Les drames sont à Paris, mais le problème est français. Le cher Abbé Pierre pourrait faire une comparaison avec l’année 1954. A cette époque, l’afflux de ruraux vers les usines des villes, le développement de l’immigration qui venait épauler les générations creuses, nées entre les deux guerres, pour reconstruire et développer le pays, avait buté sur une pénurie extrême de logements sociaux. Des bidonvilles de fortune ont fleuri dans le pourtour des villes. Le drame explosa aux yeux de l’opinion publique quand l’hiver 54 fut terrible.

Hiver froid d’autrefois, été chaud d’aujourd’hui, l’urgence est la même. A l’époque, un homme déterminé, Pierre Sudreau, avait su mobiliser le pays ému par l’abbé Pierre et trouver les moyens financiers nécessaires pour faire jaillir toutes ces tours ( qui nous font honte et que l’on détruit !), mais qui à l’époque alignaient à la chaîne (au chemin de grue) des logements dotés de l’eau chaude, du chauffage, de toilettes et d’une salle de bains !!

Selon la politique du micro-ondes, le gouvernement va réchauffer quelques vieilles recettes qui seront vite mises de côté pour faire face à de nouveaux événements dramatiques.

C’est une politique sur dix ans qu’il faut mettre en place.
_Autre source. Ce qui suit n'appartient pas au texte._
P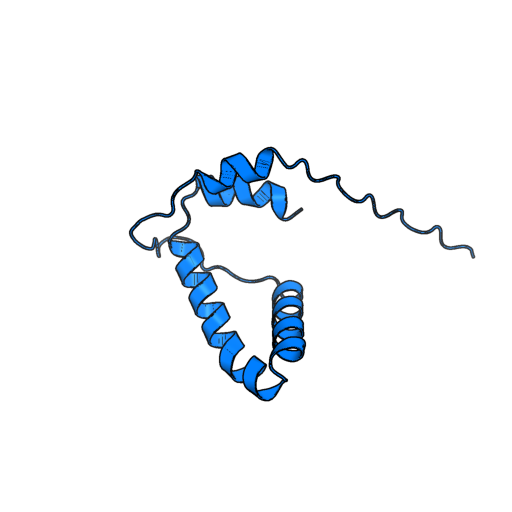rotein AF-A0A7C7VHW3-F1 (afdb_monomer)

Foldseek 3Di:
DDDDDDPPPDPPDDPVLVVVLVPQDWAPDFAPVDDFDDDDPVRLVVVLVVCCVVPNNVVSVVCSVVVSVVVRRSVRRHDPVNVVSCVVVVD

Mean predicted aligned error: 10.42 Å

Sequence (91 aa):
MIKASKKISGGSRNGSDLTKITRISYNSEPDFTKPILVLAPGKKDQIFSRLVFLYGNEKAEKIFPELERILKVHHAHKPEELIAAEKDFVA

pLDDT: mean 80.1, std 21.4, range [33.56, 98.38]

Structure (mmCIF, N/CA/C/O backbone):
data_AF-A0A7C7VHW3-F1
#
_entry.id   AF-A0A7C7VHW3-F1
#
loop_
_atom_site.group_PDB
_atom_site.id
_atom_site.type_symbol
_atom_site.label_atom_id
_atom_site.label_alt_id
_atom_site.label_comp_id
_atom_site.label_asym_id
_atom_site.label_entity_id
_atom_site.label_seq_id
_atom_site.pdbx_PDB_ins_code
_atom_site.Cartn_x
_atom_site.Cartn_y
_atom_site.Cartn_z
_atom_site.occupancy
_atom_site.B_iso_or_equiv
_atom_site.auth_seq_id
_atom_site.auth_comp_id
_atom_site.auth_asym_id
_atom_site.auth_atom_id
_atom_site.pdbx_PDB_model_num
ATOM 1 N N . MET A 1 1 ? 16.144 37.437 20.964 1.00 41.78 1 MET A N 1
ATOM 2 C CA . MET A 1 1 ? 15.161 36.374 20.655 1.00 41.78 1 MET A CA 1
ATOM 3 C C . MET A 1 1 ? 14.145 36.897 19.649 1.00 41.78 1 MET A C 1
ATOM 5 O O . MET A 1 1 ? 13.233 37.587 20.068 1.00 41.78 1 MET A O 1
ATOM 9 N N . ILE A 1 2 ? 14.290 36.586 18.356 1.00 36.56 2 ILE A N 1
ATOM 10 C CA . ILE A 1 2 ? 13.199 36.621 17.361 1.00 36.56 2 ILE A CA 1
ATOM 11 C C . ILE A 1 2 ? 13.488 35.473 16.382 1.00 36.56 2 ILE A C 1
ATOM 13 O O . ILE A 1 2 ? 14.517 35.483 15.711 1.00 36.56 2 ILE A O 1
ATOM 17 N N . LYS A 1 3 ? 12.640 34.435 16.362 1.00 34.12 3 LYS A N 1
ATOM 18 C CA . LYS A 1 3 ? 12.731 33.331 15.392 1.00 34.12 3 LYS A CA 1
ATOM 19 C C . LYS A 1 3 ? 12.200 33.833 14.048 1.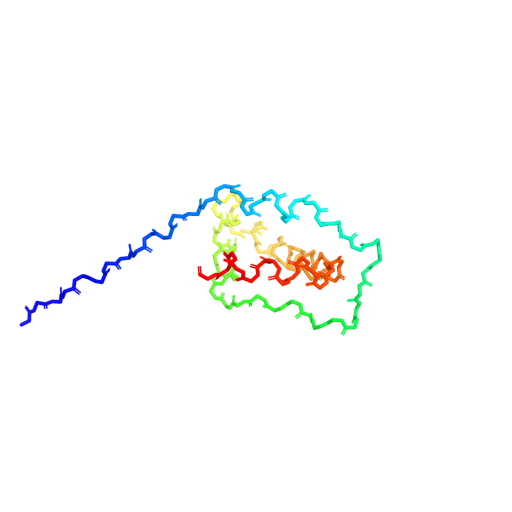00 34.12 3 LYS A C 1
ATOM 21 O O . LYS A 1 3 ? 11.030 34.185 13.953 1.00 34.12 3 LYS A O 1
ATOM 26 N N . ALA A 1 4 ? 13.051 33.854 13.025 1.00 37.53 4 ALA A N 1
ATOM 27 C CA . ALA A 1 4 ? 12.641 34.109 11.651 1.00 37.53 4 ALA A CA 1
ATOM 28 C C . ALA A 1 4 ? 11.875 32.894 11.103 1.00 37.53 4 ALA A C 1
ATOM 30 O O . ALA A 1 4 ? 12.383 31.771 11.083 1.00 37.53 4 ALA A O 1
ATOM 31 N N . SER A 1 5 ? 10.634 33.132 10.688 1.00 33.56 5 SER A N 1
ATOM 32 C CA . SER A 1 5 ? 9.745 32.164 10.054 1.00 33.56 5 SER A CA 1
ATOM 33 C C . SER A 1 5 ? 10.376 31.595 8.784 1.00 33.56 5 SER A C 1
ATOM 35 O O . SER A 1 5 ? 10.658 32.321 7.830 1.00 33.56 5 SER A O 1
ATOM 37 N N . LYS A 1 6 ? 10.590 30.277 8.762 1.00 42.84 6 LYS A N 1
ATOM 38 C CA . LYS A 1 6 ? 11.061 29.556 7.579 1.00 42.84 6 LYS A CA 1
ATOM 39 C C . LYS A 1 6 ? 9.944 29.578 6.533 1.00 42.84 6 LYS A C 1
ATOM 41 O O . LYS A 1 6 ? 8.901 28.955 6.709 1.00 42.84 6 LYS A O 1
ATOM 46 N N . LYS A 1 7 ? 10.168 30.353 5.474 1.00 37.75 7 LYS A N 1
ATOM 47 C CA . LYS A 1 7 ? 9.327 30.466 4.281 1.00 37.75 7 LYS A CA 1
ATOM 48 C C . LYS A 1 7 ? 9.167 29.065 3.675 1.00 37.75 7 LYS A C 1
ATOM 50 O O . LYS A 1 7 ? 10.130 28.514 3.149 1.00 37.75 7 LYS A O 1
ATOM 55 N N . ILE A 1 8 ? 7.982 28.468 3.791 1.00 41.66 8 ILE A N 1
A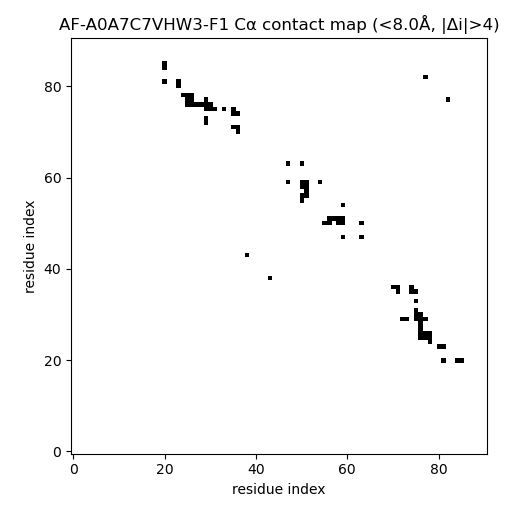TOM 56 C CA . ILE A 1 8 ? 7.649 27.227 3.087 1.00 41.66 8 ILE A CA 1
ATOM 57 C C . ILE A 1 8 ? 7.417 27.641 1.635 1.00 41.66 8 ILE A C 1
ATOM 59 O O . ILE A 1 8 ? 6.385 28.221 1.302 1.00 41.66 8 ILE A O 1
ATOM 63 N N . SER A 1 9 ? 8.423 27.439 0.787 1.00 35.09 9 SER A N 1
ATOM 64 C CA . SER A 1 9 ? 8.279 27.587 -0.656 1.00 35.09 9 SER A CA 1
ATOM 65 C C . SER A 1 9 ? 7.321 26.503 -1.138 1.00 35.09 9 SER A C 1
ATOM 67 O O . SER A 1 9 ? 7.708 25.345 -1.282 1.00 35.09 9 SER A O 1
ATOM 69 N N . GLY A 1 10 ? 6.055 26.866 -1.336 1.00 39.56 10 GLY A N 1
ATOM 70 C CA . GLY A 1 10 ? 5.105 26.024 -2.048 1.00 39.56 10 GLY A CA 1
ATOM 71 C C . GLY A 1 10 ? 5.631 25.784 -3.459 1.00 39.56 10 GLY A C 1
ATOM 72 O O . GLY A 1 10 ? 5.657 26.706 -4.271 1.00 39.56 10 GLY A O 1
ATOM 73 N N . GLY A 1 11 ? 6.094 24.561 -3.724 1.00 37.66 11 GLY A N 1
ATOM 74 C CA . GLY A 1 11 ? 6.453 24.116 -5.063 1.00 37.66 11 GLY A CA 1
ATOM 75 C C . GLY A 1 11 ? 5.222 24.192 -5.959 1.00 37.66 11 GLY A C 1
ATOM 76 O O . GLY A 1 11 ? 4.243 23.473 -5.752 1.00 37.66 11 GLY A O 1
ATOM 77 N N . SER A 1 12 ? 5.258 25.102 -6.930 1.00 45.34 12 SER A N 1
ATOM 78 C CA . SER A 1 12 ? 4.270 25.189 -8.001 1.00 45.34 12 SER A CA 1
ATOM 79 C C . SER A 1 12 ? 4.363 23.922 -8.851 1.00 45.34 12 SER A C 1
ATOM 81 O O . SER A 1 12 ? 5.300 23.765 -9.630 1.00 45.34 12 SER A O 1
ATOM 83 N N . ARG A 1 13 ? 3.421 22.990 -8.678 1.00 50.38 13 ARG A N 1
ATOM 84 C CA . ARG A 1 13 ? 3.361 21.747 -9.460 1.00 50.38 13 ARG A CA 1
ATOM 85 C C . ARG A 1 13 ? 2.700 22.037 -10.809 1.00 50.38 13 ARG A C 1
ATOM 87 O O . ARG A 1 13 ? 1.489 22.233 -10.871 1.00 50.38 13 ARG A O 1
ATOM 94 N N . ASN A 1 14 ? 3.500 22.087 -11.874 1.00 49.19 14 ASN A N 1
ATOM 95 C CA . ASN A 1 14 ? 3.010 22.214 -13.247 1.00 49.19 14 ASN A CA 1
ATOM 96 C C . ASN A 1 14 ? 2.177 20.979 -13.633 1.00 49.19 14 ASN A C 1
ATOM 98 O O . ASN A 1 14 ? 2.611 19.843 -13.460 1.00 49.19 14 ASN A O 1
ATOM 102 N N . GLY A 1 15 ? 0.985 21.190 -14.199 1.00 50.78 15 GLY A N 1
ATOM 103 C CA . GLY A 1 15 ? 0.068 20.115 -14.613 1.00 50.78 15 GLY A CA 1
ATOM 104 C C . GLY A 1 15 ? 0.566 19.234 -15.770 1.00 50.78 15 GLY A C 1
ATOM 105 O O . GLY A 1 15 ? -0.065 18.226 -16.077 1.00 50.78 15 GLY A O 1
ATOM 106 N N . SER A 1 16 ? 1.692 19.576 -16.404 1.00 55.03 16 SER A N 1
ATOM 107 C CA . SER A 1 16 ? 2.267 18.846 -17.538 1.00 55.03 16 SER A CA 1
ATOM 108 C C . SER A 1 16 ? 2.880 17.493 -17.160 1.00 55.03 16 SER A C 1
ATOM 110 O O . SER A 1 16 ? 2.773 16.555 -17.948 1.00 55.03 16 SER A O 1
ATOM 112 N N . ASP A 1 17 ? 3.468 17.343 -15.969 1.00 57.47 17 ASP A N 1
ATOM 113 C CA . ASP A 1 17 ? 4.148 16.091 -15.583 1.00 57.47 17 ASP A CA 1
ATOM 114 C C . ASP A 1 17 ? 3.178 14.967 -15.199 1.00 57.47 17 ASP A C 1
ATOM 116 O O . ASP A 1 17 ? 3.451 13.794 -15.455 1.00 57.47 17 ASP A O 1
ATOM 120 N N . LEU A 1 18 ? 1.983 15.309 -14.700 1.00 57.84 18 LEU A N 1
ATOM 121 C CA . LEU A 1 18 ? 0.924 14.325 -14.432 1.00 57.84 18 LEU A CA 1
ATOM 122 C C . LEU A 1 18 ? 0.486 13.588 -15.708 1.00 57.84 18 LEU A C 1
ATOM 124 O O . LEU A 1 18 ? 0.094 12.428 -15.641 1.00 57.84 18 LEU A O 1
ATOM 128 N N . THR A 1 19 ? 0.585 14.237 -16.875 1.00 60.75 19 THR A N 1
ATOM 129 C CA . THR A 1 19 ? 0.199 13.637 -18.165 1.00 60.75 19 THR A CA 1
ATOM 130 C C . THR A 1 19 ? 1.182 12.583 -18.675 1.00 60.75 19 THR A C 1
ATOM 132 O O . THR A 1 19 ? 0.823 11.800 -19.554 1.00 60.75 19 THR A O 1
ATOM 135 N N . LYS A 1 20 ? 2.416 12.553 -18.151 1.00 63.44 20 LYS A N 1
ATOM 136 C CA . LYS A 1 20 ? 3.415 11.533 -18.500 1.00 63.44 20 LYS A CA 1
ATOM 137 C C . LYS A 1 20 ? 3.209 10.256 -17.691 1.00 63.44 20 LYS A C 1
ATOM 139 O O . LYS A 1 20 ? 3.164 9.180 -18.273 1.00 63.44 20 LYS A O 1
ATOM 144 N N . ILE A 1 21 ? 3.004 10.378 -16.379 1.00 66.38 21 ILE A N 1
ATOM 145 C CA . ILE A 1 21 ? 2.805 9.230 -15.479 1.00 66.38 21 ILE A CA 1
ATOM 146 C C . ILE A 1 21 ? 1.552 8.432 -15.838 1.00 66.38 21 ILE A C 1
ATOM 148 O O . ILE A 1 21 ? 1.587 7.206 -15.853 1.00 66.38 21 ILE A O 1
ATOM 152 N N . THR A 1 22 ? 0.453 9.109 -16.179 1.00 71.00 22 THR A N 1
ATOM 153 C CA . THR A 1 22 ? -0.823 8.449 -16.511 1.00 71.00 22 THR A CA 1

On trouve dans les contributions au prochain Congrès socialiste des idées intéressantes qui esquissent un tel plan d’urgence, étalé sur une décennie :

* relancer la croissance par une grande mobilisation de l’épargne en faveur du logement ; les créations d’emplois seront nombreuses et pas toutes pourvues par des plombiers polonais, si l’on sait motiver et former les chômeurs français ;

* taxer lourdement les plus-values immobilières à court terme (cinq ans ?), pour décourager la spéculation qui accentue la hausse des loyers et la pénurie ;

* majorer fortement les pénalités dérisoires (150€ par logement non construit et par an ??!!), payées par les communes aisées qui refusent de construire des logements aidés, pourtant imposés par la loi ;

* imposer 20% de logements sociaux dans tout programme de construction privée, à la ville comme à la campagne ;

* réquisitionner les logements vacants qui ne paient pas de taxe d’habitation (cela poussera les propriétaires à les louer) ;

* densifier les agglomérations dans la zone bien desservie par les transports en commun ;

* mobiliser les terrains disponibles de l’État pour construire des quartiers nouveaux avec logements divers, emplois multiples et équipements corrects.

Au-delà de ces mesures techniques, nous devons faire un examen de conscience :

* le droit de propriété est-il inviolable et sacré, en cas de crise extrême ?

* Voulons-nous que la France, conformément à la lettre du droit du sol, continue à accueillir et à assimiler des populations de couleurs de peau, de religions, de cultures diverses ?

* Ou voulons-nous défendre sournoisement l’identité française, au nom de l’esprit pervers du droit du sang, quitte à cacher dans des ghettos les travailleurs de la nuit, dont nous sommes heureux qu’ils fassent les sales boulots ?

A ces gosses français d’origine africaine, et aux autres enfants qui vivent dans des taudis, nous devons adresser un message clair de liberté, d’égalité et de fraternité.